Required action
Scan the records below and copy every line that contains the string "backbone".

Start of Information given

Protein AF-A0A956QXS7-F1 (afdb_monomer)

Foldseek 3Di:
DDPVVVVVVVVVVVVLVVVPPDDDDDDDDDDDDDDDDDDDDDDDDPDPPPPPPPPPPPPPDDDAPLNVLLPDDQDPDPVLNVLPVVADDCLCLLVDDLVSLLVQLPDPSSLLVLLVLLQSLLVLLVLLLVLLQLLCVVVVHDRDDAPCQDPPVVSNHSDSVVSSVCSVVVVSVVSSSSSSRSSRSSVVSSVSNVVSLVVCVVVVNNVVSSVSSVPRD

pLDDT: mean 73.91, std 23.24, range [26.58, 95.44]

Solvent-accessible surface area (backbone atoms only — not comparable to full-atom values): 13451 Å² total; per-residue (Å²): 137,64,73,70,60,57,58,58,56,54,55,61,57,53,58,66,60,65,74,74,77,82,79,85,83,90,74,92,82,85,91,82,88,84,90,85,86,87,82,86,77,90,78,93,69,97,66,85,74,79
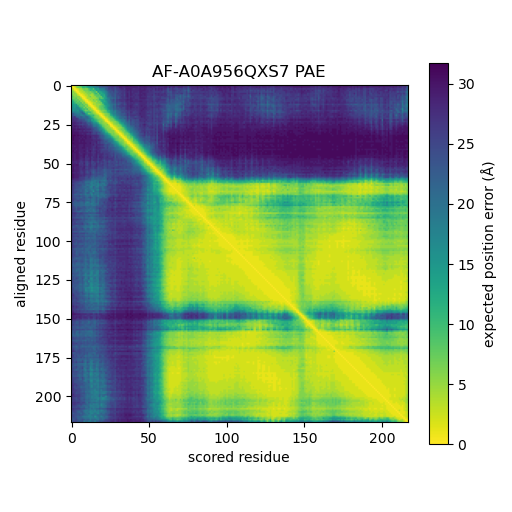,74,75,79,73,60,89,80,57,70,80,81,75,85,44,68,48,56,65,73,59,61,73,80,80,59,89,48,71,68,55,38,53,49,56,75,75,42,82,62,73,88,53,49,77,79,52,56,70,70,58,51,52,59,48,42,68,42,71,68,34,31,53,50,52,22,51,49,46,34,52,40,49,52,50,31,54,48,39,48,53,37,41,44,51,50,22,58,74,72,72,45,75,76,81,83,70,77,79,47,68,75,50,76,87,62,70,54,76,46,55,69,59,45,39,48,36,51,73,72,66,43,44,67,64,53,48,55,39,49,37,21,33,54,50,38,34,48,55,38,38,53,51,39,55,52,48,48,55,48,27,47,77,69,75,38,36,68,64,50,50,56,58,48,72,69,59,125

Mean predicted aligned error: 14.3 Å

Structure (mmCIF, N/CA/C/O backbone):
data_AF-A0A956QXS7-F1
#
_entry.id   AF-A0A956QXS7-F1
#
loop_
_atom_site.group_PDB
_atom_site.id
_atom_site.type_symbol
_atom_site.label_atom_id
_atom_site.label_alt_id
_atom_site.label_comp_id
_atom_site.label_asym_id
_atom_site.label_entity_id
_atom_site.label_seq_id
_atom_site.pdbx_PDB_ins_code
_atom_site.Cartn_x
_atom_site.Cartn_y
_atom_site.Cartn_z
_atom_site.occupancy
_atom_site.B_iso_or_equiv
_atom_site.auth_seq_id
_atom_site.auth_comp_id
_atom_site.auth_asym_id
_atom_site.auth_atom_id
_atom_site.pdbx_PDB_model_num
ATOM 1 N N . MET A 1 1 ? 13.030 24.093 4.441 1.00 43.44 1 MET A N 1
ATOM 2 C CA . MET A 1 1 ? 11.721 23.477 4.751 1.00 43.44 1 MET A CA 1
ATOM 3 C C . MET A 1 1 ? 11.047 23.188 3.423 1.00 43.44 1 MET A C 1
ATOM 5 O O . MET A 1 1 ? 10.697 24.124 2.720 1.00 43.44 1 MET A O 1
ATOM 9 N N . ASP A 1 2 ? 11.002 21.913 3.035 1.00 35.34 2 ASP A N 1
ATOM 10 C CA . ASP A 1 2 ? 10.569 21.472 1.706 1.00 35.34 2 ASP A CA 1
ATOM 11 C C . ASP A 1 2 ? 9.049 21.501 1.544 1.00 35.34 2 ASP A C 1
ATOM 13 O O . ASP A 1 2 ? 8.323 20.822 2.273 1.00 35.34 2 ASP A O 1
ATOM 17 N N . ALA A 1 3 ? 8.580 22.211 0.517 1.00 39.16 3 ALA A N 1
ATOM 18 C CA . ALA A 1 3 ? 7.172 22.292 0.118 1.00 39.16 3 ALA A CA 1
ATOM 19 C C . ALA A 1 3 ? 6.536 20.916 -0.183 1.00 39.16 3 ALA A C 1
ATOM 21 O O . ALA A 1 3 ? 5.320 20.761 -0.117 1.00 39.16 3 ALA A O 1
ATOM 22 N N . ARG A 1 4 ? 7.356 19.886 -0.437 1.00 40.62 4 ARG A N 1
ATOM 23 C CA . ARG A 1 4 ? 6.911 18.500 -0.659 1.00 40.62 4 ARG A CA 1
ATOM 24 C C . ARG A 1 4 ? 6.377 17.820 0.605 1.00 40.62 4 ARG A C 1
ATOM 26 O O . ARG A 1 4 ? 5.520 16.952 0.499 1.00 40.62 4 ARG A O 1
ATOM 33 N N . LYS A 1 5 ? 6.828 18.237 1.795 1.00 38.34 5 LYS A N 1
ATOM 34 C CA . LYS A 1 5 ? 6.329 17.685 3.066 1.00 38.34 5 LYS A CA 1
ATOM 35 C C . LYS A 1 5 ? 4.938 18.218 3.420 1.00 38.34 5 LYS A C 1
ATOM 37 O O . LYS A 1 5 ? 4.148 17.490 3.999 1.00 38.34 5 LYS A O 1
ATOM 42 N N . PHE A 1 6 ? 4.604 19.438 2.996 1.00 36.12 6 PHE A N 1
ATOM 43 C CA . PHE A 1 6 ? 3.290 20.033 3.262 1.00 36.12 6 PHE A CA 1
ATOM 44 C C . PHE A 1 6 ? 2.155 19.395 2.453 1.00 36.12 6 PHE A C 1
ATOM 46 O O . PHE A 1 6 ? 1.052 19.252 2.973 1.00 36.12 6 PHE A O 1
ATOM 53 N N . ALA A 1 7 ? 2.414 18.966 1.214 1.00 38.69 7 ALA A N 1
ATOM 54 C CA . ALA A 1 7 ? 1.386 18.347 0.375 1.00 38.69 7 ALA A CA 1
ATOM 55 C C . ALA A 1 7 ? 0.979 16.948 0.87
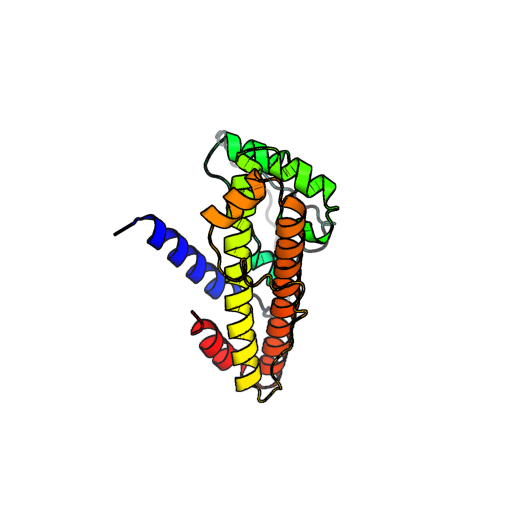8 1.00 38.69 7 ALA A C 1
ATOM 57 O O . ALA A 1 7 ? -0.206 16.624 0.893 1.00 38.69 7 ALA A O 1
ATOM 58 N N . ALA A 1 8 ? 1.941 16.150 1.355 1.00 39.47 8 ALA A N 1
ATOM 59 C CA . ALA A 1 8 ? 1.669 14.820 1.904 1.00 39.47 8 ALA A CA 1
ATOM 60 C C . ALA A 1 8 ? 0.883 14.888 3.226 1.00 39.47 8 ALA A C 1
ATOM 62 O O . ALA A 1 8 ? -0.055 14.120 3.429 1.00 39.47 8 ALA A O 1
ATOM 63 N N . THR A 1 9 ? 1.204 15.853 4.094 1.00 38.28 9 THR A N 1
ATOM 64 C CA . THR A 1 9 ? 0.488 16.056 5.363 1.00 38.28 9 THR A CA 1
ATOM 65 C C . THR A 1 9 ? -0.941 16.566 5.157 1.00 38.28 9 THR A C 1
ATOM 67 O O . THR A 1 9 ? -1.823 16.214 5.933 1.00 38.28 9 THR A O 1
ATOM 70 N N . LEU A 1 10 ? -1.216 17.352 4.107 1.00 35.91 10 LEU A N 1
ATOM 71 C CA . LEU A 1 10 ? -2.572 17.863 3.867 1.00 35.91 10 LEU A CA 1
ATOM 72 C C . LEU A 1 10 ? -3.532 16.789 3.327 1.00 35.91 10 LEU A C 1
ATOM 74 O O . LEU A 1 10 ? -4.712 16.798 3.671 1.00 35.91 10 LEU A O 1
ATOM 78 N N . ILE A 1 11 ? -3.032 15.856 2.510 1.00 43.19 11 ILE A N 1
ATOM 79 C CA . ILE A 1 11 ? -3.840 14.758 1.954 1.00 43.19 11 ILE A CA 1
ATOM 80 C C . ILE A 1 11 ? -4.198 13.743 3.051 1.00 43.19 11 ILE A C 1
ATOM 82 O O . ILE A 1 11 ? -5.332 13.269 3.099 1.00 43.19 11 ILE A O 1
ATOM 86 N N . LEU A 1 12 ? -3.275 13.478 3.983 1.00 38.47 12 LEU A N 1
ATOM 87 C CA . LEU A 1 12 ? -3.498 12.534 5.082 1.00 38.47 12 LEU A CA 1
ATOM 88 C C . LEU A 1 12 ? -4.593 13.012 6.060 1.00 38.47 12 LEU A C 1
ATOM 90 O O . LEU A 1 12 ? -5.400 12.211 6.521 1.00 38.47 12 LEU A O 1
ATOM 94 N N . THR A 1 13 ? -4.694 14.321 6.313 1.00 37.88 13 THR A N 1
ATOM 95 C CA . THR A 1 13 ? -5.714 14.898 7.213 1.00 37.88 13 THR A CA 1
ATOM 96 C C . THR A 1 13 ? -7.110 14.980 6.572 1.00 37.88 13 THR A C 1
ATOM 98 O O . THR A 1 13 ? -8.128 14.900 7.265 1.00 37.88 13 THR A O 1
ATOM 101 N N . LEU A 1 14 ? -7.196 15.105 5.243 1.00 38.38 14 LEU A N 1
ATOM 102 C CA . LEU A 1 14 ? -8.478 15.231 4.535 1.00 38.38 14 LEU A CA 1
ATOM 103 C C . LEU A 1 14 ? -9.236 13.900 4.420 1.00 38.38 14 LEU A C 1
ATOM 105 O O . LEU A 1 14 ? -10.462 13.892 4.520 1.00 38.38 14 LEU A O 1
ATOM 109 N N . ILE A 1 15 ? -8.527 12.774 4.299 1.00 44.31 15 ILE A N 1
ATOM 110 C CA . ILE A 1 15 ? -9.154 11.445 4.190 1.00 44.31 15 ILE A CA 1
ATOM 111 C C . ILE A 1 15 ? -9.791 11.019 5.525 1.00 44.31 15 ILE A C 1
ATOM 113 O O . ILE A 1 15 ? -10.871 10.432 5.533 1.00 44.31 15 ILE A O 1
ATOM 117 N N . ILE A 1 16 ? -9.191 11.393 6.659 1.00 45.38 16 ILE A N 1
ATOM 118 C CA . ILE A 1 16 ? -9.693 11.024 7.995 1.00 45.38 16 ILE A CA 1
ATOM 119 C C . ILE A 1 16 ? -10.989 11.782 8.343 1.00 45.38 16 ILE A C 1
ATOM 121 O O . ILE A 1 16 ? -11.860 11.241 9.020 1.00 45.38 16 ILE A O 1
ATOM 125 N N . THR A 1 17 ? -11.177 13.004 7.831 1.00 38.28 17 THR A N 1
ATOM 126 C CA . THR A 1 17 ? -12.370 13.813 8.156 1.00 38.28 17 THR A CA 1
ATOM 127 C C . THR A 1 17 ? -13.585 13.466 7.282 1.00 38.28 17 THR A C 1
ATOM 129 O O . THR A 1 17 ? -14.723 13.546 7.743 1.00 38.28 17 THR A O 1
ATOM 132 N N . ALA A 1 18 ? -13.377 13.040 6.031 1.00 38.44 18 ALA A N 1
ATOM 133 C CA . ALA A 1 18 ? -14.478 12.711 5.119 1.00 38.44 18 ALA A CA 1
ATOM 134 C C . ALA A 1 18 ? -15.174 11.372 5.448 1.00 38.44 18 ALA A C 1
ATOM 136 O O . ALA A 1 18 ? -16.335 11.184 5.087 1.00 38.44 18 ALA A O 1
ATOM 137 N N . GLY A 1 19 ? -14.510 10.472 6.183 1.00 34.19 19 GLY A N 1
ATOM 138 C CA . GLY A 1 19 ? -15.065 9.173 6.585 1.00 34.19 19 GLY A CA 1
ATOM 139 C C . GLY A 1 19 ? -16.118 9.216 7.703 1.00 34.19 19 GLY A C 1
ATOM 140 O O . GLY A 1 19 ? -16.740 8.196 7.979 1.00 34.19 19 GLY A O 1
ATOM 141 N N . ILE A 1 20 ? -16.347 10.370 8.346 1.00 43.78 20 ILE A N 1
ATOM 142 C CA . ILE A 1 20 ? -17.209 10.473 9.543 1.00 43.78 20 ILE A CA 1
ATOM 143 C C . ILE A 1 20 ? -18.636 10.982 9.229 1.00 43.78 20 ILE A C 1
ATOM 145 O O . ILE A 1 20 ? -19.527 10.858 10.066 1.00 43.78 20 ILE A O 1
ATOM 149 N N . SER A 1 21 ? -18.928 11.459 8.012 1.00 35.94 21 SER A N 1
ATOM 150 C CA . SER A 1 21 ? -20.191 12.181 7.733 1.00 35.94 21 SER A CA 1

End of Information given

Completed task
Solvent-accessible surface area (backbone atoms only — not comparable to full-atom values): 13451 Å² total; per-residue (Å²): 137,64,73,70,60,57,58,58,56,54,55,61,57,53,58,66,60,65,74,74,77,82,79,85,83,90,74,92,82,85,91,82,88,84,90,85,86,87,82,86,77,90,78,93,69,97,66,85,74,79
Structure (mmCIF, N/CA/C/O backbone):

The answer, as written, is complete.